Mais c'est quoi ce modèle? C'est un modèle qui remonte à un économiste (Goodwin) et qui dans sa version de départ modélise l'économie à la Marx : les capitalistes veulent du profit, les travailleurs des salaires. Dans ce modèle, le rendement moyen, la croissance de la population et l'investissement sont des variables qui s'influencent les unes les autres et donnent un modèle dynamique où deux variables deviennent clé et synthétisent toutes les autres : la proportion de profit qui va dans les salaires et le taux d'emploi. Ce modèle est assez cool (même que c'est Lordon qui le dit) car la croissance est cyclique et ramène à un système d'équation bien connu des biologistes/joueurs : l'équation de Volterra ou proie prédateur. En gros imaginez des lapins et des renards. Si les renards kiffent trop de lapins, il y a mois de lapins, mais moins de lapin signifie moins de renards qui crèvent la dalle, et donc les lapins peuvent de nouveau copuler tranquille t'as vu et donc plus on est de lapin et plus il y a de riz (pour les renards) : clear? Bref, c'est un modèle de dynamique non-linéaire, pas non plus chaotique, assez simple et pourtant riche de phénomènes. C'est la classe, c'est la lutte des classes.
En 1995, un autre économiste, Keen, trouve que le capitalisme ne ressemble plus à ça. Et pour cela, il s'appuie sur les travaux de Minsky, un hardcore anarchiste qui explique que les crises sont endogènes au système capitaliste car quand il y a de la confiance, il y a de l'abus (je généralise, mais juste un petit peu). En gros, il existe une troisième classe dans la lutte : les banquiers. Car une économie n'investit pas seulement une partie de ses profits, mais s'endette aussi pour financer de nouveaux projets. Les banquiers peuvent prêter, mais en retour tu raques un intérêt. Keen augmente donc la taille du système, qui passe à 3 variables clés : le taux de salaire, le taux d'emploi, et le taux de dette de l'économie.
Rien que là déjà c'est cool parce que Matheus a montré que le système a des points de stabilité soit à dette finie, soit à dette infinie..., et tout ça juste en étudiant de simples matrices (qui contiennent les sensibilités du système, la jacobienne). Mais ce n'est pas tout. Histoire de tout prendre à Minsky, Keen, puis Grasselli, augmentent encore le système avec le principe de spéculation à la Ponzi : si ça se passe tranquille t'as vu dans l'économie, et même si le taux de profit est élevé, des spéculateurs vont venir s'endetter pour investir sur les marchés. Tant que ça va bien, ça va bien, mais quand ça va mal, faut rembourser et si t'as plus un sou en poche, c'est la misèèèèèèère. Et donc la crise.

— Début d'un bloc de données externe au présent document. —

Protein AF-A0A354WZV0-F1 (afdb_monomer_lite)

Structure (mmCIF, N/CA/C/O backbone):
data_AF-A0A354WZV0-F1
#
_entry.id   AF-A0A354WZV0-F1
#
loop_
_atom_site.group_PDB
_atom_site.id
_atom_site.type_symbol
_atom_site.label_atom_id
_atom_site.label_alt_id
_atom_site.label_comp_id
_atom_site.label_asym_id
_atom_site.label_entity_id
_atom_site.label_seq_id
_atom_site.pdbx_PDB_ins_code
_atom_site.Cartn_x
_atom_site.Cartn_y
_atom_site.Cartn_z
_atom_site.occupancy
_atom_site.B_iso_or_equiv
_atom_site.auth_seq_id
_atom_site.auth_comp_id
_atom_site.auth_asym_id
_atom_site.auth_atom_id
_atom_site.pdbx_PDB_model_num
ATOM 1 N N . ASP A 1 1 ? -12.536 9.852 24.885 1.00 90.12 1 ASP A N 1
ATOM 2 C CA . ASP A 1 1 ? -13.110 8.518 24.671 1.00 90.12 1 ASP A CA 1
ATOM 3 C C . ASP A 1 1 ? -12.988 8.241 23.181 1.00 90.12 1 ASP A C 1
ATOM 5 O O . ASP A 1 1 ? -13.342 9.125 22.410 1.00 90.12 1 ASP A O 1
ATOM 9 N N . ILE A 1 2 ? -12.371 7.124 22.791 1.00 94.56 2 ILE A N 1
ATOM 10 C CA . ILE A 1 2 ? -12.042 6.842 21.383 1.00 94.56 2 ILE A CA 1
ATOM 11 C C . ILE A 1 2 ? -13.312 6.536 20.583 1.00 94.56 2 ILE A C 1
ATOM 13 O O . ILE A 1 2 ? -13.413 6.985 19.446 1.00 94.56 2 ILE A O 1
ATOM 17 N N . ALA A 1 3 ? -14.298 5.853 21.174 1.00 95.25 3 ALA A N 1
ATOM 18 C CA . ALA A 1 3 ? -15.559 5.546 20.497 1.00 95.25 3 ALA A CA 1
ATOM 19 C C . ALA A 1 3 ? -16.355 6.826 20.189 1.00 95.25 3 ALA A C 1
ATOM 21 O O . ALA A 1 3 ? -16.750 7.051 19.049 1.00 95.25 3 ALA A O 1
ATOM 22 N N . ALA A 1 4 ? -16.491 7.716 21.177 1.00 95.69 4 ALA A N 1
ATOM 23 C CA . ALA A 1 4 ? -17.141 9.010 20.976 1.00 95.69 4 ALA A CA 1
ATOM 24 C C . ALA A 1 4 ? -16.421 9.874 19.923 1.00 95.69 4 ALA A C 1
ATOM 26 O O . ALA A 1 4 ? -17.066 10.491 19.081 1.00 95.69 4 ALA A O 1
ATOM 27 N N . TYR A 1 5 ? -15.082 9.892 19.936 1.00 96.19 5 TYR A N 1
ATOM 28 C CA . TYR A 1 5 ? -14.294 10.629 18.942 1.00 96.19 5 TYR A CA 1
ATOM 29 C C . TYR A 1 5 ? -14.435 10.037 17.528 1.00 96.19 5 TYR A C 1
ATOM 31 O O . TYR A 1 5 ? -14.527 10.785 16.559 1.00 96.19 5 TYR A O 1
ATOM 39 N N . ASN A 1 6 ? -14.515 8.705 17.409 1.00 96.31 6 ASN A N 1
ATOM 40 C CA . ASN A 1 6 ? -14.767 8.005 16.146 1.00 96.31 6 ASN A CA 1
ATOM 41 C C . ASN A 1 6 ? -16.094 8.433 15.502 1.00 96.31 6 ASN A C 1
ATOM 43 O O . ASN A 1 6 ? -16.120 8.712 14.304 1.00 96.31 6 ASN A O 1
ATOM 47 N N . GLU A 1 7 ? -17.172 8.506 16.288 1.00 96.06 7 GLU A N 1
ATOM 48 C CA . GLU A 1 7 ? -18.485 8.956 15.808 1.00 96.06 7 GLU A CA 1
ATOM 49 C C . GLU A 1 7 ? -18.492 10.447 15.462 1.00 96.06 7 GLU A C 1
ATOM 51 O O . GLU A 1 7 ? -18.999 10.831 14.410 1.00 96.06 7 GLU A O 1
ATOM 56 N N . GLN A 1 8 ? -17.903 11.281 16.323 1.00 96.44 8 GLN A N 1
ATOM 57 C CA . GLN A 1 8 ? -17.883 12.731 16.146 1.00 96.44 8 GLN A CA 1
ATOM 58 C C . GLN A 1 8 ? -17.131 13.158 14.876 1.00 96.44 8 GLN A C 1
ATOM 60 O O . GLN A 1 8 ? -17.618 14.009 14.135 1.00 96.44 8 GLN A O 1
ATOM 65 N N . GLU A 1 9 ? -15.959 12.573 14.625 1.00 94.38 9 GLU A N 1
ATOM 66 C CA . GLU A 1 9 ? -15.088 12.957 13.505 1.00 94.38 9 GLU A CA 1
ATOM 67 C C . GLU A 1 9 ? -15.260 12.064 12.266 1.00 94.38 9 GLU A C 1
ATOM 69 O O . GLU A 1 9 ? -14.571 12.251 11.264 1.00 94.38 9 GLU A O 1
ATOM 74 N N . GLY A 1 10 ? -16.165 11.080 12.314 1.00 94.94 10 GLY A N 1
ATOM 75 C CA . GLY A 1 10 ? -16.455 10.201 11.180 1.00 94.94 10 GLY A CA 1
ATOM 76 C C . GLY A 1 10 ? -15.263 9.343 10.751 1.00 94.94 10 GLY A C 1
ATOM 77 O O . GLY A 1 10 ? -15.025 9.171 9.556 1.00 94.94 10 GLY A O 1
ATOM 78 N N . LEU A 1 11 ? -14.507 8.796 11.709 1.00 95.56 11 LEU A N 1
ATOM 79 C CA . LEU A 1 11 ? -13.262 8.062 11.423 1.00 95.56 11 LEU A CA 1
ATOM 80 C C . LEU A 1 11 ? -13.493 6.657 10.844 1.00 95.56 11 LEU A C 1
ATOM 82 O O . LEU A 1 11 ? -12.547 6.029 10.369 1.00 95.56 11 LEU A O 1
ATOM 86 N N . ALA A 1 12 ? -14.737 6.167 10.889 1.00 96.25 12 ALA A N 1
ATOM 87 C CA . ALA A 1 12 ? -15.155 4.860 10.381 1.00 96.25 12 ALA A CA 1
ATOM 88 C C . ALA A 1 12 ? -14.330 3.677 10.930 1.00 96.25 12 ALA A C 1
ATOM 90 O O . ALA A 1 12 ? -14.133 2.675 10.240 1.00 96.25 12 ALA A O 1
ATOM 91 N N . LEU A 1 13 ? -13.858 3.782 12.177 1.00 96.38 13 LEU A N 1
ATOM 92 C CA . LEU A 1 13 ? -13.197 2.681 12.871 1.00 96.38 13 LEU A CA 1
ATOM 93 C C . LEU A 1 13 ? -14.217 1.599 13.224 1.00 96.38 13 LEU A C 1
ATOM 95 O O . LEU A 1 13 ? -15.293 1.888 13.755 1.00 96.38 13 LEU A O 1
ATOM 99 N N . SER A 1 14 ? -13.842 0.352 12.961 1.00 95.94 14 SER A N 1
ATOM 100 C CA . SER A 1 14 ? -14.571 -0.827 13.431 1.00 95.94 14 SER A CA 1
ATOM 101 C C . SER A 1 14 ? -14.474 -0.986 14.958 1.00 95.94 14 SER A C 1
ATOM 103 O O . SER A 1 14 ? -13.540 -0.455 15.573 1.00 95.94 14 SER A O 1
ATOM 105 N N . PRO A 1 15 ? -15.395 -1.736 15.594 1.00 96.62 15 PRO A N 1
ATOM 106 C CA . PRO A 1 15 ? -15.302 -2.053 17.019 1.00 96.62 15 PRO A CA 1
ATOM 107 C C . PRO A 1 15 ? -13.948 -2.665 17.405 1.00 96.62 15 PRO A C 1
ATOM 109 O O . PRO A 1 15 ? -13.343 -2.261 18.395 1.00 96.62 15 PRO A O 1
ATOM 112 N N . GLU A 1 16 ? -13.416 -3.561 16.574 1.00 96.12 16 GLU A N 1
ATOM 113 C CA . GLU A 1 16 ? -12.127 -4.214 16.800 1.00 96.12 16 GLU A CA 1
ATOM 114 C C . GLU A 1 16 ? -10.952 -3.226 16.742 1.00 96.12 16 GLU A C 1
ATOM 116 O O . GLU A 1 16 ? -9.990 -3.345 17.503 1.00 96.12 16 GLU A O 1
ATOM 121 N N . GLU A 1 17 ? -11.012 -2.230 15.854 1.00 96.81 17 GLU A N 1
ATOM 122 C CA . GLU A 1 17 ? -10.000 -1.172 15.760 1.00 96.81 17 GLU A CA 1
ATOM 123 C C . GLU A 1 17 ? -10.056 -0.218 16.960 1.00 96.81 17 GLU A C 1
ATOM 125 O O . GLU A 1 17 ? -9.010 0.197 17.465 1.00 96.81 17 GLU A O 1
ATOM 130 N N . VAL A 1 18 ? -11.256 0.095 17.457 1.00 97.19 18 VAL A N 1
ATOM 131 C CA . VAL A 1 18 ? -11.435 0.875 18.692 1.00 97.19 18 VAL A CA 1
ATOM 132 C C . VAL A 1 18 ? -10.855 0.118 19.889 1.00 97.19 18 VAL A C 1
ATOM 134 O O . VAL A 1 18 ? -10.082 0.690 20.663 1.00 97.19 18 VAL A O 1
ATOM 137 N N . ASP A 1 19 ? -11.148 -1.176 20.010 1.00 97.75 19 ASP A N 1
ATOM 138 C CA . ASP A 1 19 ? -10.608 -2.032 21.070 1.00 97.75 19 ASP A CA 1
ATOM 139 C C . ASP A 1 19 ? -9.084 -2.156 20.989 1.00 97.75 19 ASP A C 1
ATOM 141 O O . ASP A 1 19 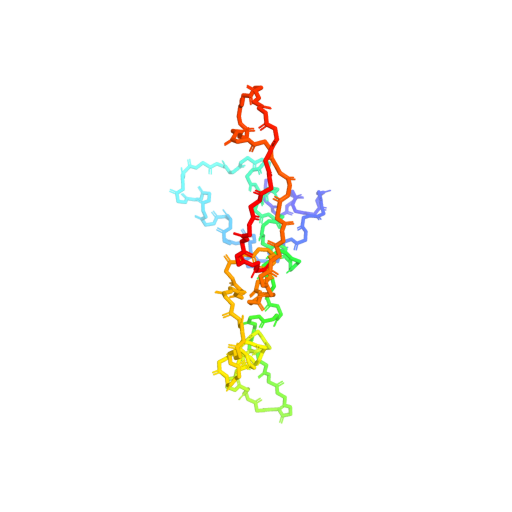? -8.386 -2.073 22.007 1.00 97.75 19 ASP A O 1
ATOM 145 N N . TYR A 1 20 ? -8.541 -2.271 19.775 1.00 97.38 20 TYR A N 1
ATOM 146 C CA . TYR A 1 20 ? -7.101 -2.251 19.547 1.00 97.38 20 TYR A CA 1
ATOM 147 C C . TYR A 1 20 ? -6.465 -0.955 20.072 1.00 97.38 20 TYR A C 1
ATOM 149 O O . TYR A 1 20 ? -5.482 -1.010 20.819 1.00 97.38 20 TYR A O 1
ATOM 157 N N . LEU A 1 21 ? -7.030 0.210 19.738 1.00 97.56 21 LEU A N 1
ATOM 158 C CA . LEU A 1 21 ? -6.514 1.505 20.191 1.00 97.56 21 LEU A CA 1
ATOM 159 C C . LEU A 1 21 ? -6.645 1.697 21.708 1.00 97.56 21 LEU A C 1
ATOM 161 O O . LEU A 1 21 ? -5.716 2.212 22.337 1.00 97.56 21 LEU A O 1
ATOM 165 N N . ASN A 1 22 ? -7.738 1.228 22.316 1.00 97.56 22 ASN A N 1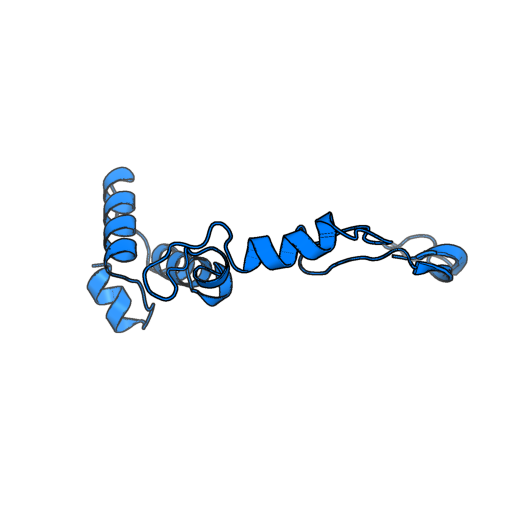
ATOM 166 C CA . ASN A 1 22 ? -7.884 1.186 23.773 1.00 97.56 22 ASN A CA 1
ATOM 167 C C . ASN A 1 22 ? -6.771 0.339 24.414 1.00 97.56 22 ASN A C 1
ATOM 169 O O . ASN A 1 22 ? -6.138 0.764 25.385 1.00 97.56 22 ASN A O 1
ATOM 173 N N . GLY A 1 23 ? -6.461 -0.819 23.825 1.00 97.50 23 GLY A N 1
ATOM 174 C CA . GLY A 1 23 ? -5.354 -1.673 24.250 1.00 97.50 23 GLY A CA 1
ATOM 175 C C . GLY A 1 23 ? -3.983 -0.999 24.125 1.00 97.50 23 GLY A C 1
ATOM 176 O O . GLY A 1 23 ? -3.144 -1.140 25.017 1.00 97.50 23 GLY A O 1
ATOM 177 N N . VAL A 1 24 ? -3.743 -0.236 23.054 1.00 97.12 24 VAL A N 1
ATOM 178 C CA . VAL A 1 24 ? -2.508 0.552 22.888 1.00 97.12 24 VAL A CA 1
ATOM 179 C C . VAL A 1 24 ? -2.411 1.640 23.958 1.00 97.12 24 VAL A C 1
ATOM 181 O O . VAL A 1 24 ? -1.382 1.744 24.625 1.00 97.12 24 VAL A O 1
ATOM 184 N N . SER A 1 25 ? -3.485 2.401 24.179 1.00 96.88 25 SER A N 1
ATOM 185 C CA . SER A 1 25 ? -3.542 3.444 25.210 1.00 96.88 25 SER A CA 1
ATOM 186 C C . SER A 1 25 ? -3.221 2.888 26.602 1.00 96.88 25 SER A C 1
ATOM 188 O O . SER A 1 25 ? -2.402 3.460 27.326 1.00 96.88 25 SER A O 1
ATOM 190 N N . ALA A 1 26 ? -3.792 1.727 26.944 1.00 97.38 26 ALA A N 1
ATOM 191 C CA . ALA A 1 26 ? -3.522 1.038 28.202 1.00 97.38 26 ALA A CA 1
ATOM 192 C C . ALA A 1 26 ? -2.044 0.632 28.335 1.00 97.38 26 ALA A C 1
ATOM 194 O O . ALA A 1 26 ? -1.424 0.894 29.364 1.00 97.38 26 ALA A O 1
ATOM 195 N N . LYS A 1 27 ? -1.443 0.056 27.282 1.00 97.56 27 LYS A N 1
ATOM 196 C CA . LYS A 1 27 ? -0.019 -0.337 27.277 1.00 97.56 27 LYS A CA 1
ATOM 197 C C . LYS A 1 27 ? 0.929 0.851 27.421 1.00 97.56 27 LYS A C 1
ATOM 199 O O . LYS A 1 27 ? 1.981 0.720 28.037 1.00 97.56 27 LYS A O 1
ATOM 204 N N . MET A 1 28 ? 0.571 1.998 26.851 1.00 96.50 28 MET A N 1
ATOM 205 C CA . MET A 1 28 ? 1.375 3.221 26.929 1.00 96.50 28 MET A CA 1
ATOM 206 C C . MET A 1 28 ? 1.168 3.998 28.233 1.00 96.50 28 MET A C 1
ATOM 208 O O . MET A 1 28 ? 1.863 4.987 28.459 1.00 96.50 28 MET A O 1
ATOM 212 N N . ASN A 1 29 ? 0.212 3.582 29.072 1.00 96.94 29 ASN A N 1
ATOM 213 C CA . ASN A 1 29 ? -0.194 4.279 30.291 1.00 96.94 29 ASN A CA 1
ATOM 214 C C . ASN A 1 29 ? -0.512 5.772 30.061 1.00 96.94 29 ASN A C 1
ATOM 216 O O . ASN A 1 29 ? -0.236 6.629 30.901 1.00 96.94 29 ASN A O 1
ATOM 220 N N . ARG A 1 30 ? -1.073 6.098 28.891 1.00 97.12 30 ARG A N 1
ATOM 221 C CA . ARG A 1 30 ? -1.545 7.444 28.552 1.00 97.12 30 ARG A CA 1
ATOM 222 C C . ARG A 1 30 ? -2.672 7.382 27.537 1.00 97.12 30 ARG A C 1
ATOM 224 O O . ARG A 1 30 ? -2.773 6.432 26.762 1.00 97.12 30 ARG A O 1
ATOM 231 N N . LYS A 1 31 ? -3.481 8.438 27.492 1.00 96.00 31 LYS A N 1
ATOM 232 C CA . LYS A 1 31 ? -4.458 8.628 26.415 1.00 96.00 31 LYS A CA 1
ATOM 233 C C . LYS A 1 31 ? -3.733 8.863 25.085 1.00 96.00 31 LYS A C 1
ATOM 235 O O . LYS A 1 31 ? -2.662 9.479 25.063 1.00 96.00 31 LYS A O 1
ATOM 240 N N . LEU A 1 32 ? -4.322 8.365 24.002 1.00 97.12 32 LEU A N 1
ATOM 241 C CA . LEU A 1 32 ? -3.918 8.726 22.644 1.00 97.12 32 LEU A CA 1
ATOM 242 C C . LEU A 1 32 ? -4.417 10.136 22.323 1.00 97.12 32 LEU A C 1
ATOM 244 O O . LEU A 1 32 ? -5.487 10.534 22.795 1.00 97.12 32 LEU A O 1
ATOM 248 N N . THR A 1 33 ? -3.632 10.893 21.563 1.00 96.94 33 THR A N 1
ATOM 249 C CA . THR A 1 33 ? -4.054 12.205 21.064 1.00 96.94 33 THR A CA 1
ATOM 250 C C . THR A 1 33 ? -5.050 12.048 19.918 1.00 96.94 33 THR A C 1
ATOM 252 O O . THR A 1 33 ? -5.147 10.989 19.294 1.00 96.94 33 THR A O 1
ATOM 255 N N . ASP A 1 34 ? -5.777 13.122 19.623 1.00 95.88 34 ASP A N 1
ATOM 256 C CA . ASP A 1 34 ? -6.631 13.221 18.437 1.00 95.88 34 ASP A CA 1
ATOM 257 C C . ASP A 1 34 ? -5.874 12.848 17.152 1.00 95.88 34 ASP A C 1
ATOM 259 O O . ASP A 1 34 ? -6.327 12.012 16.381 1.00 95.88 34 ASP A O 1
ATOM 263 N N . SER A 1 35 ? -4.665 13.377 16.984 1.00 96.44 35 SER A N 1
ATOM 264 C CA . SER A 1 35 ? -3.808 13.189 15.819 1.00 96.44 35 SER A CA 1
ATOM 265 C C . SER A 1 35 ? -3.341 11.740 15.677 1.00 96.44 35 SER A C 1
ATOM 267 O O . SER A 1 35 ? -3.227 11.235 14.563 1.00 96.44 35 SER A O 1
ATOM 269 N N . GLU A 1 36 ? -3.096 11.046 16.792 1.00 97.12 36 GLU A N 1
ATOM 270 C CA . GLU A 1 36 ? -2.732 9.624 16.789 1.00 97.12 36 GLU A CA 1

Voilà mesdames et messieurs! Je travaille sur la crise financière, et les bulles spéculatives, mais pas du genre hyper technique oula avec 1000 hypothèses sur les dynamiques et tout. Non, ici on fait de la macro dans les grandes lignes, avec des variables clés, des intuitions sur comment elles sont liées, et vas y qu'on va tout mettre dans la machine pour voir s'il en ressort quelque chose! L'intuition est post-keynesienne et toujours la même : la spéculation c'est pas bien et l'endettement c'est pas bien, ça pousse à des salaires bas, un taux de chômage à 100% et une dette illimitée qui va directement dans la spéculation... ça vous dit quelque chose? Bon évidemment il y a des maths à faire, du moins des choses à éclaircir, mais surtout du sens à donner et des préjugés néo-libéraux à détruire. Je pourrai aussi vous expliquer comment les dynamiques fonctionnent, avec le chaos, les cycles périodiques limite et la stabilité stochastique des systèmes perturbés, mais ça servirait à rien : l'idée, c'est que je fais des trucs trop cool, trop fashion, et en mode MAXIMUM OVERDRIVE.
Si vous avez tout lu, bravo. Maintenant reste plus qu'à l'apprendre...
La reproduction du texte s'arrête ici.